#### [WORK TO COMPLETE]
Reproduce word for word, from the entries below, the line with "ATOM 12 N N", the line with "ATOM 38 N N", and every line between them, and nothing more.

Collection entries
----

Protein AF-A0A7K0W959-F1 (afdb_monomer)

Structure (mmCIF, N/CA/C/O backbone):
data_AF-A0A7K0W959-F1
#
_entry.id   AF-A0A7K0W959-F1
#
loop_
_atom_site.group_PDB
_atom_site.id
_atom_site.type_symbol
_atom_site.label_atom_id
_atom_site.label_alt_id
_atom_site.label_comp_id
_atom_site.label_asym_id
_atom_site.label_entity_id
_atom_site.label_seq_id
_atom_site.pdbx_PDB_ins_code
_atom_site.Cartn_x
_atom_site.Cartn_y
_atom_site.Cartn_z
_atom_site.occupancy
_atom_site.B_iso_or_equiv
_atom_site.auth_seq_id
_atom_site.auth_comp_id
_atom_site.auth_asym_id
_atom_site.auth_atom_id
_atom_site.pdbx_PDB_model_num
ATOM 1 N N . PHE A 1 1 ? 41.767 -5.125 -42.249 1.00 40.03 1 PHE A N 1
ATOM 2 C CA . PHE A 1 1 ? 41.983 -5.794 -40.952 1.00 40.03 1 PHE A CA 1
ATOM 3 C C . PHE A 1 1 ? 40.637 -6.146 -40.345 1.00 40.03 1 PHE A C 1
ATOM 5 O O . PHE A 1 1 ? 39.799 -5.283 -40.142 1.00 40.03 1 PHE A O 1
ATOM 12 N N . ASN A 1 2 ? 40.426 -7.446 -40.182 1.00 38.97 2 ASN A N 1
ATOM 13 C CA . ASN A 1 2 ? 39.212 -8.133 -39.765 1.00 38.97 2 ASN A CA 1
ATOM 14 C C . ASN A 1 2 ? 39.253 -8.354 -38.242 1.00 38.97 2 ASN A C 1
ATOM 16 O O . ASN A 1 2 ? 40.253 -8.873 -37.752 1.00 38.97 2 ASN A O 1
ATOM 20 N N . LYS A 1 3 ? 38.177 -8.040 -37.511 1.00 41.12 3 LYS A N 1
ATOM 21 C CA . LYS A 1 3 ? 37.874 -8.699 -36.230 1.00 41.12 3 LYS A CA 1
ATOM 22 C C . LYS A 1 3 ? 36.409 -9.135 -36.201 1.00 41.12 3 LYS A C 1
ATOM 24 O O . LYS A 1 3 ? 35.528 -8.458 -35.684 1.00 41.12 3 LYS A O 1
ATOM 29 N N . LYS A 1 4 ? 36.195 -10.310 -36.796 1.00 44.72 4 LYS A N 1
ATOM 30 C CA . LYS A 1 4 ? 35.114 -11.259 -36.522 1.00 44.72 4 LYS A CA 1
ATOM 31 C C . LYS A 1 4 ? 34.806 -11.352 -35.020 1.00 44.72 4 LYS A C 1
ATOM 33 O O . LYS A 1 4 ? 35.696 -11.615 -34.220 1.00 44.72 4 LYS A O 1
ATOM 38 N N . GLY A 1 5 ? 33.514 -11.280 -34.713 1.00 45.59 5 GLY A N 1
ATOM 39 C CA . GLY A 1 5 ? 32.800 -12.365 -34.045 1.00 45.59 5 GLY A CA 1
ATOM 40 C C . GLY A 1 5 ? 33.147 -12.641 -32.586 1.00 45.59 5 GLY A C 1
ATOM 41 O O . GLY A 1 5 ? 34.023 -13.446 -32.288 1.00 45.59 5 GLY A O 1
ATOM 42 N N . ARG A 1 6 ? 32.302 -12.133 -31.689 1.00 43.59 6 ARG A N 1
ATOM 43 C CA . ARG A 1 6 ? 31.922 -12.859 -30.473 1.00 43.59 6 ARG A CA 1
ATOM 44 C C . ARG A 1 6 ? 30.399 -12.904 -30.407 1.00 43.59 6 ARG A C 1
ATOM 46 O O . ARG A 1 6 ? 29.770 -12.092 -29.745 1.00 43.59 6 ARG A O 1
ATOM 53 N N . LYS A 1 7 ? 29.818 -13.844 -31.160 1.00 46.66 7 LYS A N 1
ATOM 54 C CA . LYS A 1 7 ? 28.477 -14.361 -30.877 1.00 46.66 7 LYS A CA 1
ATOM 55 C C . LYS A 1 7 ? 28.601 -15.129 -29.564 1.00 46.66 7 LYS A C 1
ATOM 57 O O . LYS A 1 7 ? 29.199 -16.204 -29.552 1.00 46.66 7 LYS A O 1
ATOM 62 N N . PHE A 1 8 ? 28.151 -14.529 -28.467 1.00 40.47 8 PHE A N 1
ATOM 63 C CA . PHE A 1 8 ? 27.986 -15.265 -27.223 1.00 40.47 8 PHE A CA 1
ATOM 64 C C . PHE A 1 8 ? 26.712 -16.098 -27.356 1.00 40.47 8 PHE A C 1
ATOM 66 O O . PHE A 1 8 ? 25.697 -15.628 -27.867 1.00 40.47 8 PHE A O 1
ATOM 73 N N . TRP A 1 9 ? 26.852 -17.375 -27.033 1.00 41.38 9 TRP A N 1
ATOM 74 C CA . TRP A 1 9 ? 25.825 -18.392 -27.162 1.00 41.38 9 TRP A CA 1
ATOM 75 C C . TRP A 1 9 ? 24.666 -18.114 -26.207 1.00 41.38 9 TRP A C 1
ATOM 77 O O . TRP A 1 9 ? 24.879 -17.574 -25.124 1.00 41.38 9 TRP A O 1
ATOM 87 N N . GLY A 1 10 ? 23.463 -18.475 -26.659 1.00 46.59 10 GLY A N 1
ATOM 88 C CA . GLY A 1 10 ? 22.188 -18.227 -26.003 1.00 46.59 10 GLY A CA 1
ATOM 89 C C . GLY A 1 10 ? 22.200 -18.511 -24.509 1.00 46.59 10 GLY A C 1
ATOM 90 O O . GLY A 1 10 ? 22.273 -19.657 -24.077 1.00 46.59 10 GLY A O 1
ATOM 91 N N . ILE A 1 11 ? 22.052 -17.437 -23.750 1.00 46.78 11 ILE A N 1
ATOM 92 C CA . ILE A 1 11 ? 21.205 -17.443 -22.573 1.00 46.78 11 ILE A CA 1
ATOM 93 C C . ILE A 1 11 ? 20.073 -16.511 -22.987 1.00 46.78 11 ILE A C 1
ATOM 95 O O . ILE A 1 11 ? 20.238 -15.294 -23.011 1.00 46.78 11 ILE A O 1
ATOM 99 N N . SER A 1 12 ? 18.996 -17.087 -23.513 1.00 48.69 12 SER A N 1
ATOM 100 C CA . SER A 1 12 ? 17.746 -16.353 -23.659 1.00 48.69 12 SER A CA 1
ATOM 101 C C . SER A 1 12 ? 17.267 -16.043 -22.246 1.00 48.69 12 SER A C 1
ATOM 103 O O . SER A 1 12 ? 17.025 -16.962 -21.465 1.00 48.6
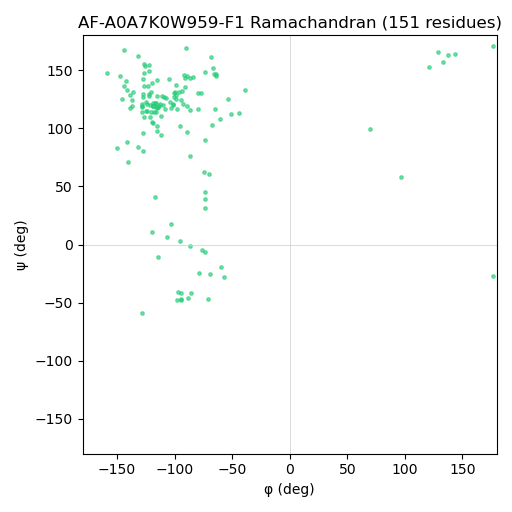9 12 SER A O 1
ATOM 105 N N . ASP A 1 13 ? 17.192 -14.755 -21.930 1.00 47.72 13 ASP A N 1
ATOM 106 C CA . ASP A 1 13 ? 16.771 -14.166 -20.652 1.00 47.72 13 ASP A CA 1
ATOM 107 C C . ASP A 1 13 ? 15.242 -14.281 -20.458 1.00 47.72 13 ASP A C 1
ATOM 109 O O . ASP A 1 13 ? 14.567 -13.353 -20.038 1.00 47.72 13 ASP A O 1
ATOM 113 N N . ASP A 1 14 ? 14.681 -15.419 -20.873 1.00 52.50 14 ASP A N 1
ATOM 114 C CA . ASP A 1 14 ? 13.254 -15.620 -21.160 1.00 52.50 14 ASP A CA 1
ATOM 115 C C . ASP A 1 14 ? 12.558 -16.463 -20.071 1.00 52.50 14 ASP A C 1
ATOM 117 O O . ASP A 1 14 ? 11.411 -16.862 -20.227 1.00 52.50 14 ASP A O 1
ATOM 121 N N . TRP A 1 15 ? 13.257 -16.791 -18.971 1.00 53.22 15 TRP A N 1
ATOM 122 C CA . TRP A 1 15 ? 12.817 -17.774 -17.957 1.00 53.22 15 TRP A CA 1
ATOM 123 C C . TRP A 1 15 ? 12.641 -17.220 -16.531 1.00 53.22 15 TRP A C 1
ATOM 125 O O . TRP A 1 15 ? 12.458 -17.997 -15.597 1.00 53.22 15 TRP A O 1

----

#### [WRITTEN REPLY]
ATOM 12 N N . ASN A 1 2 ? 40.426 -7.446 -40.182 1.00 38.97 2 ASN A N 1
ATOM 13 C CA . ASN A 1 2 ? 39.212 -8.133 -39.765 1.00 38.97 2 ASN A CA 1
ATOM 14 C C . ASN A 1 2 ? 39.253 -8.354 -38.242 1.00 38.97 2 ASN A C 1
ATOM 16 O O . ASN A 1 2 ? 40.253 -8.873 -37.752 1.00 38.97 2 ASN A O 1
ATOM 20 N N . LYS A 1 3 ? 38.177 -8.040 -37.511 1.00 41.12 3 LYS A N 1
ATOM 21 C CA . LYS A 1 3 ? 37.874 -8.699 -36.230 1.00 41.12 3 LYS A CA 1
ATOM 22 C C . LYS A 1 3 ? 36.409 -9.135 -36.201 1.00 41.12 3 LYS A C 1
ATOM 24 O O . LYS A 1 3 ? 35.528 -8.458 -35.684 1.00 41.12 3 LYS A O 1
ATOM 29 N N . LYS A 1 4 ? 36.195 -10.310 -36.796 1.00 44.72 4 LYS A N 1
ATOM 30 C CA . LYS A 1 4 ? 35.114 -11.259 -36.522 1.00 44.72 4 LYS A CA 1
ATOM 31 C C . LYS A 1 4 ? 34.806 -11.352 -35.020 1.00 44.72 4 LYS A C 1
ATOM 33 O O . LYS A 1 4 ? 35.696 -11.615 -34.220 1.00 44.72 4 LYS A O 1
ATOM 38 N N . GLY A 1 5 ? 33.514 -11.280 -34.713 1.00 45.59 5 GLY A N 1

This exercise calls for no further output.